- Born: 27 March 1791 England
- Died: 10 July 1880 (aged 89)
- Citizenship: Australian
- Occupations: Merchant and manufacturing

= Reuben Uther =

Australian merchant and manufacturer

Reuben Uther (27 March 1791 – 10 July 1880) was a noted Australian merchant and manufacturer.

==Biography==
Born in England, Uther began his career in seal skins before emigrating to Sydney in 1807 where he founded a hat making industry, a region of industry that he subsequently monopolised. He was a signatory to the petition to Major George Johnston calling for the deposing of the Governor of New South Wales, William Bligh, having only lived in the country for one year.

Awarded a 400 acre ground by Governor Lachlan Macquarie in 1812 during the fallout from the Rum Rebellion, Uther expanded his interests to include agriculture – specifically meat production.
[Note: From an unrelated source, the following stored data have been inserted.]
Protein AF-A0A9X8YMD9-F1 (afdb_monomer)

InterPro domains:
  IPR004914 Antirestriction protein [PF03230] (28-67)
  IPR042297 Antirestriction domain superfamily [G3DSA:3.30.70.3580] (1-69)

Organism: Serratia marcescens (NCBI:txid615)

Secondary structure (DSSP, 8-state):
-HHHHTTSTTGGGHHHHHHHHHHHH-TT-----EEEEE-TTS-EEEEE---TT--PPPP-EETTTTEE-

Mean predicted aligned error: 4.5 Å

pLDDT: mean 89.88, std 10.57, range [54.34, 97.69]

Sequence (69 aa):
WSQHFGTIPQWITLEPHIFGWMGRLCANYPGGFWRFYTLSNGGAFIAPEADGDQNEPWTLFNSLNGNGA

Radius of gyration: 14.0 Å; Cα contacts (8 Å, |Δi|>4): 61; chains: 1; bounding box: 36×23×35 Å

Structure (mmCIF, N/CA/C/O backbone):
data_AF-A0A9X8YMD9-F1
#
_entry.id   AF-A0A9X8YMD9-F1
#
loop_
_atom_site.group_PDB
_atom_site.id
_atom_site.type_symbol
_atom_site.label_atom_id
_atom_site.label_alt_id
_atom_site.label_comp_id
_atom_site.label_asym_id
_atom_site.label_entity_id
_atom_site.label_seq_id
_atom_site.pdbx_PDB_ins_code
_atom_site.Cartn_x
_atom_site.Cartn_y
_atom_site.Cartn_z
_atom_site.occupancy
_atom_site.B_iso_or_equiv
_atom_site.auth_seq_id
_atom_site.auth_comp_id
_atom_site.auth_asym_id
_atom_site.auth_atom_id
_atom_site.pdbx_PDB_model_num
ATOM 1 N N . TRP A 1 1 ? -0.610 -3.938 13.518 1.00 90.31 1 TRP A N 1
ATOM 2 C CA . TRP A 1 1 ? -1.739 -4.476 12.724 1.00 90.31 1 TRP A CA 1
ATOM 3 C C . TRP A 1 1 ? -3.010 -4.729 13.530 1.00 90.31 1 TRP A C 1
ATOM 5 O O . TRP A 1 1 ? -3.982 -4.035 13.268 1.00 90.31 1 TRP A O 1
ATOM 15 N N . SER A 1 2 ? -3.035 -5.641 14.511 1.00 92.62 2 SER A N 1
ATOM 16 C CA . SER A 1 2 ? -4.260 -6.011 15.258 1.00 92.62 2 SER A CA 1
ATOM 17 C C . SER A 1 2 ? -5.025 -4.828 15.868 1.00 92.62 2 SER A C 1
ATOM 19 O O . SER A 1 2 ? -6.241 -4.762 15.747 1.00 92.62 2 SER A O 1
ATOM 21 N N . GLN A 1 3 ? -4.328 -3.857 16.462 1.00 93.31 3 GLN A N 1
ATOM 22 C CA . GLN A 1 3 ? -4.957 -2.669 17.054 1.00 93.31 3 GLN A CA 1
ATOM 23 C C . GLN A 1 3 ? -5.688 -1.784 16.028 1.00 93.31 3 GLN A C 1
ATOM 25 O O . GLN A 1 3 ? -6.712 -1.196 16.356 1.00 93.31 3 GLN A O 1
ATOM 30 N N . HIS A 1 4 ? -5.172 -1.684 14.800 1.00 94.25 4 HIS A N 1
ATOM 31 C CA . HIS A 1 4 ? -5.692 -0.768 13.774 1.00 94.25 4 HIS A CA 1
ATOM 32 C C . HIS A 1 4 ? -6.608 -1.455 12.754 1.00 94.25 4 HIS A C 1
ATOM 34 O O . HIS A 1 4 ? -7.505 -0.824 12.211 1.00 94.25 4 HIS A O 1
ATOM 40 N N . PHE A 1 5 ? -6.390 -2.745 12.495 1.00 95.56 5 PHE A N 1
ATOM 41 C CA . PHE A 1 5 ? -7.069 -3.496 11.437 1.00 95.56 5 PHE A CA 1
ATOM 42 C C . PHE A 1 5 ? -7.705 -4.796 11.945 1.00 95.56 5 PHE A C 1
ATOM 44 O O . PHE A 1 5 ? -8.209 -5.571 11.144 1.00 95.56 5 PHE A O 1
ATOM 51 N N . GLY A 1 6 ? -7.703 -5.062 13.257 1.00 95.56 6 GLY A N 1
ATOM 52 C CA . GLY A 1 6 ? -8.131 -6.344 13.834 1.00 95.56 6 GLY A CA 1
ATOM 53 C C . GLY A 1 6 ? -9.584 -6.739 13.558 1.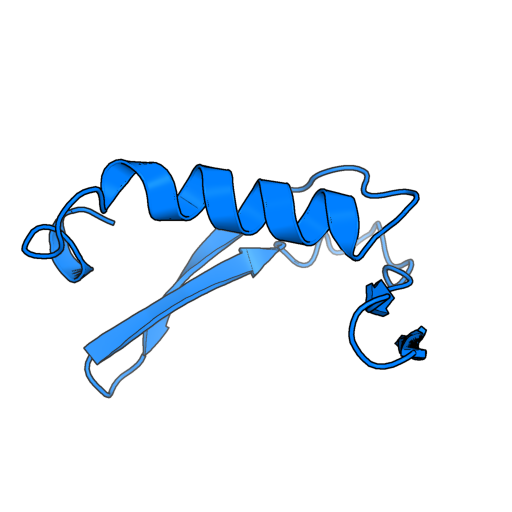00 95.56 6 GLY A C 1
ATOM 54 O O . GLY A 1 6 ? -9.925 -7.915 13.655 1.00 95.56 6 GLY A O 1
ATOM 55 N N . THR A 1 7 ? -10.432 -5.777 13.193 1.00 96.50 7 THR A N 1
ATOM 56 C CA . THR A 1 7 ? -11.831 -5.996 12.802 1.00 96.50 7 THR A CA 1
ATOM 57 C C . THR A 1 7 ? -12.000 -6.348 11.321 1.00 96.50 7 THR A C 1
ATOM 59 O O . THR A 1 7 ? -13.079 -6.782 10.922 1.00 96.50 7 THR A O 1
ATOM 62 N N . ILE A 1 8 ? -10.959 -6.184 10.498 1.00 96.00 8 ILE A N 1
ATOM 63 C CA . ILE A 1 8 ? -10.984 -6.522 9.074 1.00 96.00 8 ILE A CA 1
ATOM 64 C C . ILE A 1 8 ? -10.710 -8.023 8.922 1.00 96.00 8 ILE A C 1
ATOM 66 O O . ILE A 1 8 ? -9.703 -8.521 9.439 1.00 96.00 8 ILE A O 1
ATOM 70 N N . PRO A 1 9 ? -11.562 -8.773 8.200 1.00 97.19 9 PRO A N 1
ATOM 71 C CA . PRO A 1 9 ? -11.268 -10.156 7.860 1.00 97.19 9 PRO A CA 1
ATOM 72 C C . PRO A 1 9 ? -9.882 -10.289 7.223 1.00 97.19 9 PRO A C 1
ATOM 74 O O . PRO A 1 9 ? -9.490 -9.478 6.389 1.00 97.19 9 PRO A O 1
ATOM 77 N N . GLN A 1 10 ? -9.142 -11.325 7.622 1.00 95.81 10 GLN A N 1
ATOM 78 C CA . GLN A 1 10 ? -7.804 -11.624 7.098 1.00 95.81 10 GLN A CA 1
ATOM 79 C C . GLN A 1 10 ? -6.753 -10.519 7.315 1.00 95.81 10 GLN A C 1
ATOM 81 O O . GLN A 1 10 ? -5.730 -10.524 6.630 1.00 95.81 10 GLN A O 1
ATOM 86 N N . TRP A 1 11 ? -6.928 -9.619 8.293 1.00 95.81 11 TRP A N 1
ATOM 87 C CA . TRP A 1 11 ? -5.959 -8.550 8.591 1.00 95.81 11 TRP A CA 1
ATOM 88 C C . TRP A 1 11 ? -4.520 -9.047 8.800 1.00 95.81 11 TRP A C 1
ATOM 90 O O . TRP A 1 11 ? -3.569 -8.327 8.509 1.00 95.81 11 TRP A O 1
ATOM 100 N N . ILE A 1 12 ? -4.346 -10.291 9.262 1.00 95.62 12 ILE A N 1
ATOM 101 C CA . ILE A 1 12 ? -3.032 -10.928 9.437 1.00 95.62 12 ILE A CA 1
ATOM 102 C C . ILE A 1 12 ? -2.258 -11.073 8.118 1.00 95.62 12 ILE A C 1
ATOM 104 O O . ILE A 1 12 ? -1.039 -11.197 8.117 1.00 95.62 12 ILE A O 1
ATOM 108 N N . THR A 1 13 ? -2.958 -11.030 6.984 1.00 95.88 13 THR A N 1
ATOM 109 C CA . THR A 1 13 ? -2.361 -11.150 5.653 1.00 95.88 13 THR A CA 1
ATOM 110 C C . THR A 1 13 ? -1.922 -9.810 5.066 1.00 95.88 13 THR A C 1
ATOM 112 O O . THR A 1 13 ? -1.261 -9.819 4.032 1.00 95.88 13 THR A O 1
ATOM 115 N N . LEU A 1 14 ? -2.249 -8.669 5.688 1.00 94.44 14 LEU A N 1
ATOM 116 C CA . LEU A 1 14 ? -1.929 -7.341 5.143 1.00 94.44 14 LEU A CA 1
ATOM 117 C C . LEU A 1 14 ? -0.428 -7.176 4.883 1.00 94.44 14 LEU A C 1
ATOM 119 O O . LEU A 1 14 ? -0.032 -6.759 3.801 1.00 94.44 14 LEU A O 1
ATOM 123 N N . GLU A 1 15 ? 0.404 -7.562 5.844 1.00 93.75 15 GLU A N 1
ATOM 124 C CA . GLU A 1 15 ? 1.858 -7.459 5.726 1.00 93.75 15 GLU A CA 1
ATOM 125 C C . GLU A 1 15 ? 2.437 -8.378 4.629 1.00 93.75 15 GLU A C 1
ATOM 127 O O . GLU A 1 15 ? 3.106 -7.860 3.730 1.00 93.75 15 GLU A O 1
ATOM 132 N N . PRO A 1 16 ? 2.101 -9.686 4.573 1.00 94.19 16 PRO A N 1
ATOM 133 C CA . PRO A 1 16 ? 2.449 -10.533 3.430 1.00 94.19 16 PRO A CA 1
ATOM 134 C C . PRO A 1 16 ? 1.999 -9.979 2.072 1.00 94.19 16 PRO A C 1
ATOM 136 O O . PRO A 1 16 ? 2.730 -10.097 1.090 1.00 94.19 16 PRO A O 1
ATOM 139 N N . HIS A 1 17 ? 0.819 -9.355 1.996 1.00 95.62 17 HIS A N 1
ATOM 140 C CA . HIS A 1 17 ? 0.343 -8.740 0.756 1.00 95.62 17 HIS A CA 1
ATOM 141 C C . HIS A 1 17 ? 1.180 -7.526 0.360 1.00 95.62 17 HIS A C 1
ATOM 143 O O . HIS A 1 17 ? 1.502 -7.389 -0.818 1.00 95.62 17 HIS A O 1
ATOM 149 N N . ILE A 1 18 ? 1.558 -6.667 1.308 1.00 94.50 18 ILE A N 1
ATOM 150 C CA . ILE A 1 18 ? 2.405 -5.498 1.032 1.00 94.50 18 ILE A CA 1
ATOM 151 C C . ILE A 1 18 ? 3.759 -5.945 0.473 1.00 94.50 18 ILE A C 1
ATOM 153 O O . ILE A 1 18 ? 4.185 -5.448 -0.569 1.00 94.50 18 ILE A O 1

Admired for his innovative farming techniques in Australia, Uther unsuccessfully petitioned the British Colonial Office during a visit back to England for the government to bequeath him more land upon which to farm. He married in 1812, though he was widowed in 1829 when his wife accidentally drowned. He expanded his industrial interests to include that of ironmongery and mining, and married a second time. Upon his death in 1880 his estate valued at 250,000 pounds sterling.